С какой самоуверенностью молодой священник делает ложные выводы из неправильно понятого текста, а потом грозит нам всеми карами преисподней, если мы посмеем отступить от его заветов! Да, мой самодовольный юный друг, я верую в те тайны, которые так опошляются в твоих устах, я верую в неразбавленное слово, которое ты держишь в своей руке, но извини, если я сомневаюсь в твоих толкованиях. Библия прекрасна, молитвенник прекрасен, да и ты сам был бы приемлем, если бы просто читал мне куски из проповедей, которые лучшие наши богословы создавали в расцвете своих сил. Но извини меня, неумелый проповедник, если только зевоту будут вызывать у меня твои неуклюжие периоды, твои заимствованные фразы, твой вымученный пафос, напевность твоих обличений, твое покашливание и запинки, твои ахи и охи, твои черные перчатки и белый платок. Для меня все это — ничто, и сколько драгоценных часов удалось бы сберечь, если бы можно было не ходить тебя слушать!
И тут я хочу сказать кое-что по поводу обычных жалоб священников на чрезмерное количество проповедей, которые они обязаны читать. Мы все упиваемся звуком собственного голоса, а проповедник к тому же знает, что его волей-неволей будут слушать. Проповедь для него — приятнейшие минуты жизни, миг самоупоения. “Я прочел на этой неделе девять проповедей”,— сообщил мне недавно один мой юный друг, томно прижимая руку ко лбу с видом великомученика. “Девять на этой, семь на прошлой, четыре на позапрошлой,— в этом месяце я проповедовал двадцать три раза. Право, это слишком!” — “Совершенно справедливо,— ответил я, содрогаясь.— Этого никто не выдержит!” — “Да,— смиренно согласился он.— И это начинает на мне сказываться!” — “Ах, если бы! — воскликнул я.— Если бы так!” — но он не догадался, что у меня сердце кровью обливалось от жалости к его прихожанам.
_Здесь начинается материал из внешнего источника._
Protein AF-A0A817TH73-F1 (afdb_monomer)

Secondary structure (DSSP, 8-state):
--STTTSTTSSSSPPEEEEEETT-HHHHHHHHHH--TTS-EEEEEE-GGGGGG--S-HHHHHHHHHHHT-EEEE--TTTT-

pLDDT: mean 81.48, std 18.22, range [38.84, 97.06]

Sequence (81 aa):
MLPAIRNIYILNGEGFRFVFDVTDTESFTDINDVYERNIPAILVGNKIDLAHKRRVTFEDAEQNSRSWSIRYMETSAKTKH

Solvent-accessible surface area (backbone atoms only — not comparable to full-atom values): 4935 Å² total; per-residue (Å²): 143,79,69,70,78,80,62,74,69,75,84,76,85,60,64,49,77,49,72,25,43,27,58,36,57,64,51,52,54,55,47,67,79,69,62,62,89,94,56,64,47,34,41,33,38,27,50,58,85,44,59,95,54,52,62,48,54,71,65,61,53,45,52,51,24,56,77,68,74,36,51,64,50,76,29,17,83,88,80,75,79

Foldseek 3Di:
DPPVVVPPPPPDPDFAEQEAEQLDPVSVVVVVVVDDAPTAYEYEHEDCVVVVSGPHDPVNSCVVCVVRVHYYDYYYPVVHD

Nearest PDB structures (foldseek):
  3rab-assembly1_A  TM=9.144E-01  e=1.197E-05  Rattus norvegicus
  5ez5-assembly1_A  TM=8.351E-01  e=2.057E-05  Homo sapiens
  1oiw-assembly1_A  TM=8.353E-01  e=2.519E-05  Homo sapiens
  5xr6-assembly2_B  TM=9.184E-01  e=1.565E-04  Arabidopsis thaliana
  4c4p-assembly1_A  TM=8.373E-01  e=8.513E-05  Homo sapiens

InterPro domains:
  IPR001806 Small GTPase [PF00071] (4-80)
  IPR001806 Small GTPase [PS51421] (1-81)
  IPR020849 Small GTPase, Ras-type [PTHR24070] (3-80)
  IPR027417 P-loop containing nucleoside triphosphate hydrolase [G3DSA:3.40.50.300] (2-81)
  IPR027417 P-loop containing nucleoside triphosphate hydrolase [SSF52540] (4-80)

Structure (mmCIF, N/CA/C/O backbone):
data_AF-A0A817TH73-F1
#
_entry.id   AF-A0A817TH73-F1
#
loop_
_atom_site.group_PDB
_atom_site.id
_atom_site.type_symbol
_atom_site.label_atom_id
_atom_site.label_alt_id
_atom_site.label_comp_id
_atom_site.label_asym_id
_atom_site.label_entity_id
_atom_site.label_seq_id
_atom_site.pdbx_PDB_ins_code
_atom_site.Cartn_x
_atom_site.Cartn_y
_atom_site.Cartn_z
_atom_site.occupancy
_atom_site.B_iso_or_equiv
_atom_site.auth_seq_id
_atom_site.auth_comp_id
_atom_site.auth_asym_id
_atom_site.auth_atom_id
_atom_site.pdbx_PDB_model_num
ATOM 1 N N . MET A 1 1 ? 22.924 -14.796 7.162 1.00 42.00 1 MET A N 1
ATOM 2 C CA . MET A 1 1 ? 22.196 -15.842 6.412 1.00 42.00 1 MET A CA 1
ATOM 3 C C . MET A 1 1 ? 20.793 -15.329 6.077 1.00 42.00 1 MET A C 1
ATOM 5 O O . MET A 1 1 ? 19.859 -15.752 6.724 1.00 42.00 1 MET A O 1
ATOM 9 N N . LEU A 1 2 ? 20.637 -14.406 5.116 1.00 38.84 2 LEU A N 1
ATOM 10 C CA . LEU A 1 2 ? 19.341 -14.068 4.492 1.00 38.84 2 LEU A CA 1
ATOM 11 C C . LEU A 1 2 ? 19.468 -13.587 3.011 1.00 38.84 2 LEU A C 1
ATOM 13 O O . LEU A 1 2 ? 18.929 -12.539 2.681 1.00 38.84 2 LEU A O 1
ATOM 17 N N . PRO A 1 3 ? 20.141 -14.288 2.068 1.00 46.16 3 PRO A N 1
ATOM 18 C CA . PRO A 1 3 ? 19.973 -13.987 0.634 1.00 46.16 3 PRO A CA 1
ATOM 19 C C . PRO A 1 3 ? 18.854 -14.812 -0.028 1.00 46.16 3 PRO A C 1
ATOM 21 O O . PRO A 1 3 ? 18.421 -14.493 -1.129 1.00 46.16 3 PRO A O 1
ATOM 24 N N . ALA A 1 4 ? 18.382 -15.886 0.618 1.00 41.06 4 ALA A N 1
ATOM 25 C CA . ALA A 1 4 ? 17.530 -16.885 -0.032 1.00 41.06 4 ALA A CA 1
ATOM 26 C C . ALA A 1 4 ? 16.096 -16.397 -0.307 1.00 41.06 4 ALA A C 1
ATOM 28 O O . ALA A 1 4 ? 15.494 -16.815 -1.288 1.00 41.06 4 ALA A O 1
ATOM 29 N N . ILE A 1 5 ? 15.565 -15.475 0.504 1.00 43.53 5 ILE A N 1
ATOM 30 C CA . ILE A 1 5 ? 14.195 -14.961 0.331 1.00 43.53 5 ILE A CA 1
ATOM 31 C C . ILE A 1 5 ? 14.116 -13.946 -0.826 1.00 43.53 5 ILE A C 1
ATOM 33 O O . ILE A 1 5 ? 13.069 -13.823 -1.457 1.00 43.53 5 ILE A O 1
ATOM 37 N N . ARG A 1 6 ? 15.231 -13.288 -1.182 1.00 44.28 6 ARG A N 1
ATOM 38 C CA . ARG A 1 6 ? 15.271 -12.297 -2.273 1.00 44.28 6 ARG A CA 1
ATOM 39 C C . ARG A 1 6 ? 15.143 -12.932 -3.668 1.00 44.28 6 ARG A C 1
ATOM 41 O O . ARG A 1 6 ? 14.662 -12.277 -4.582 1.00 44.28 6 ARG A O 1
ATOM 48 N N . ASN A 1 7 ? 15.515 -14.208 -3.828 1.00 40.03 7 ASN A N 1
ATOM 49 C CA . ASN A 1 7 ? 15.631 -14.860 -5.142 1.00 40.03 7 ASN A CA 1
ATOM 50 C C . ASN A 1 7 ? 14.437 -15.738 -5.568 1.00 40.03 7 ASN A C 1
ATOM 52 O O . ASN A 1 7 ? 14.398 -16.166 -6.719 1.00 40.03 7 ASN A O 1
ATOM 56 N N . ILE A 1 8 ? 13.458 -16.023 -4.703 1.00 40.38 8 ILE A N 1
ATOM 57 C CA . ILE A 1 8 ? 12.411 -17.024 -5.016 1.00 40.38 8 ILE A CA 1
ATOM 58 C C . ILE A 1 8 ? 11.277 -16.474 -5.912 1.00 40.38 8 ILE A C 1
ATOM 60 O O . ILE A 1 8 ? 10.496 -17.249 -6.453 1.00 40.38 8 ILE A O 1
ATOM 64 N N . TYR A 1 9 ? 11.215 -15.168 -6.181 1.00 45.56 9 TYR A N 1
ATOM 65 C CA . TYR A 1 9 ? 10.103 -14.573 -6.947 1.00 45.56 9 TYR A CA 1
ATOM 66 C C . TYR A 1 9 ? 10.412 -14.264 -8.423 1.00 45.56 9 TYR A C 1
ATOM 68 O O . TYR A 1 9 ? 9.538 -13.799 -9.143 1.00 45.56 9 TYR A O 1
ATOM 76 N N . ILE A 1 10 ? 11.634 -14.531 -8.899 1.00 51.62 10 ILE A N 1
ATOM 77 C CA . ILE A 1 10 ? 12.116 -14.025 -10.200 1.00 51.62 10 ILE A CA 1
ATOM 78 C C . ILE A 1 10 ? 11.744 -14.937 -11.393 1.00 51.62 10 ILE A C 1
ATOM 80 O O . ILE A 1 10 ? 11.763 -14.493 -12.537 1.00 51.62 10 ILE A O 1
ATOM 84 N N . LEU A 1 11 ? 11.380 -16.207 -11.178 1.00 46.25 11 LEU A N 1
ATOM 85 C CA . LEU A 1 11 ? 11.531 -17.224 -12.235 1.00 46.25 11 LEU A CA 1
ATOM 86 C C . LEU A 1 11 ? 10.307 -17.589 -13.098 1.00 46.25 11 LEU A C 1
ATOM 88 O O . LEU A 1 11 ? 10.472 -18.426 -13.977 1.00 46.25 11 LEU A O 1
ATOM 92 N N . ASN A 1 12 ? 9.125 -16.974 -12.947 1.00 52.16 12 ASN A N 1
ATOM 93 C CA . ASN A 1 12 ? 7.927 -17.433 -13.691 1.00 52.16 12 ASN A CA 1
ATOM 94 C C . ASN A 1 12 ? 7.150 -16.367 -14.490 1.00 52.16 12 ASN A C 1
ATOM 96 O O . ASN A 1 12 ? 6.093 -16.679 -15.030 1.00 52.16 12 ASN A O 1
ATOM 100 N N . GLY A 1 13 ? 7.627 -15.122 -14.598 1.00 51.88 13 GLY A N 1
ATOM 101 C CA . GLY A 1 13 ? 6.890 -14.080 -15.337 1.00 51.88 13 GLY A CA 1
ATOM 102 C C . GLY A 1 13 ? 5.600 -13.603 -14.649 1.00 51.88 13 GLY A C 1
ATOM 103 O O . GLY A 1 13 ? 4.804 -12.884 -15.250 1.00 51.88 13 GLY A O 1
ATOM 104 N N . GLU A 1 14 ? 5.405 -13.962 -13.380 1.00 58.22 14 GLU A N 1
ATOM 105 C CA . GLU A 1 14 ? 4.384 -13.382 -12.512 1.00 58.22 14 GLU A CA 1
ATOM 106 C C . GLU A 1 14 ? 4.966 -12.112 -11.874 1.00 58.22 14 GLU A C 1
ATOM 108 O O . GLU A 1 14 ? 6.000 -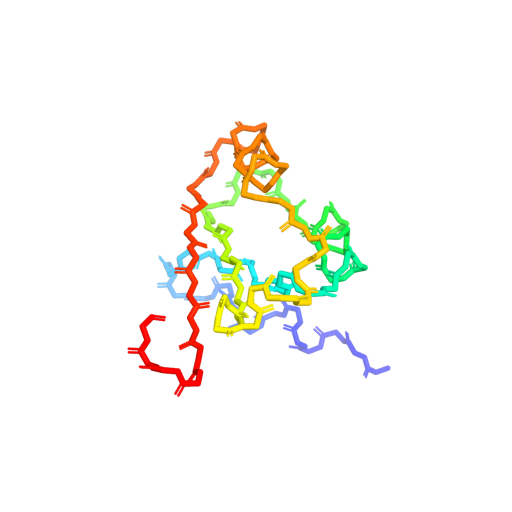12.166 -11.215 1.00 58.22 14 GLU A O 1
ATOM 113 N N . GLY A 1 15 ? 4.359 -10.947 -12.119 1.00 65.88 15 GLY A N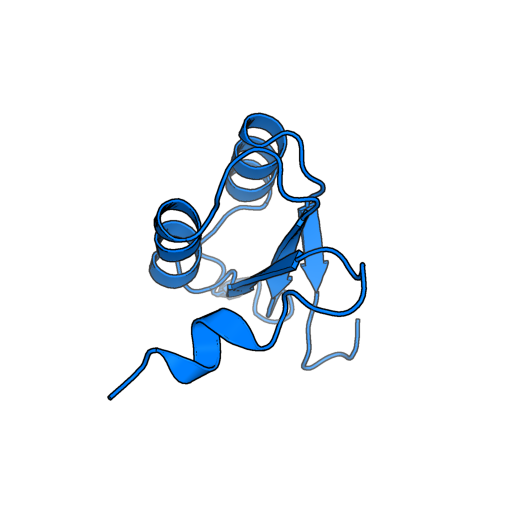 1
ATOM 114 C CA . GLY A 1 15 ? 4.838 -9.669 -11.576 1.00 65.88 15 GLY A CA 1
ATOM 115 C C . GLY A 1 15 ? 4.922 -9.642 -10.042 1.00 65.88 15 GLY A C 1
ATOM 116 O O . GLY A 1 15 ? 4.297 -10.440 -9.341 1.00 65.88 15 GLY A O 1
ATOM 117 N N . PHE A 1 16 ? 5.676 -8.687 -9.502 1.00 78.69 16 PHE A N 1
ATOM 118 C CA . PHE A 1 16 ? 5.906 -8.567 -8.062 1.00 78.69 16 PHE A CA 1
ATOM 119 C C . PHE A 1 16 ? 4.692 -7.972 -7.338 1.00 78.69 16 PHE A C 1
ATOM 121 O O . PHE A 1 16 ? 4.051 -7.036 -7.817 1.00 78.69 16 PHE A O 1
ATOM 128 N N . ARG A 1 17 ? 4.388 -8.489 -6.144 1.00 81.69 17 ARG A N 1
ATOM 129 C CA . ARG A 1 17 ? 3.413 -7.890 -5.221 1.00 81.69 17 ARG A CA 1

Впрочем, проповедь мистера Слоупа — во всяком случае, в этот раз — не была скучной. Ее тема задевала слушателей за живое, а к тому же нельзя отрицать, что мистер Слоуп умел быть красноречивым. Все тридцать минут его слушали безмолвно и внимательно, но с гневом в глазах, обмениваясь негодующими взглядами, раздувая в ярости ноздри, шаркая подошвами и часто меняя позу, что свидетельствует о смятении духа и о возмущении в сердцах.
Наконец епископ, пораженный больше всех, так что у него волосы чуть не встали дыбом от ужаса, произнес благословение далеко не столь величественно, как во время многочисленных репетиций у себя в кабинете, и прихожане могли разойтись.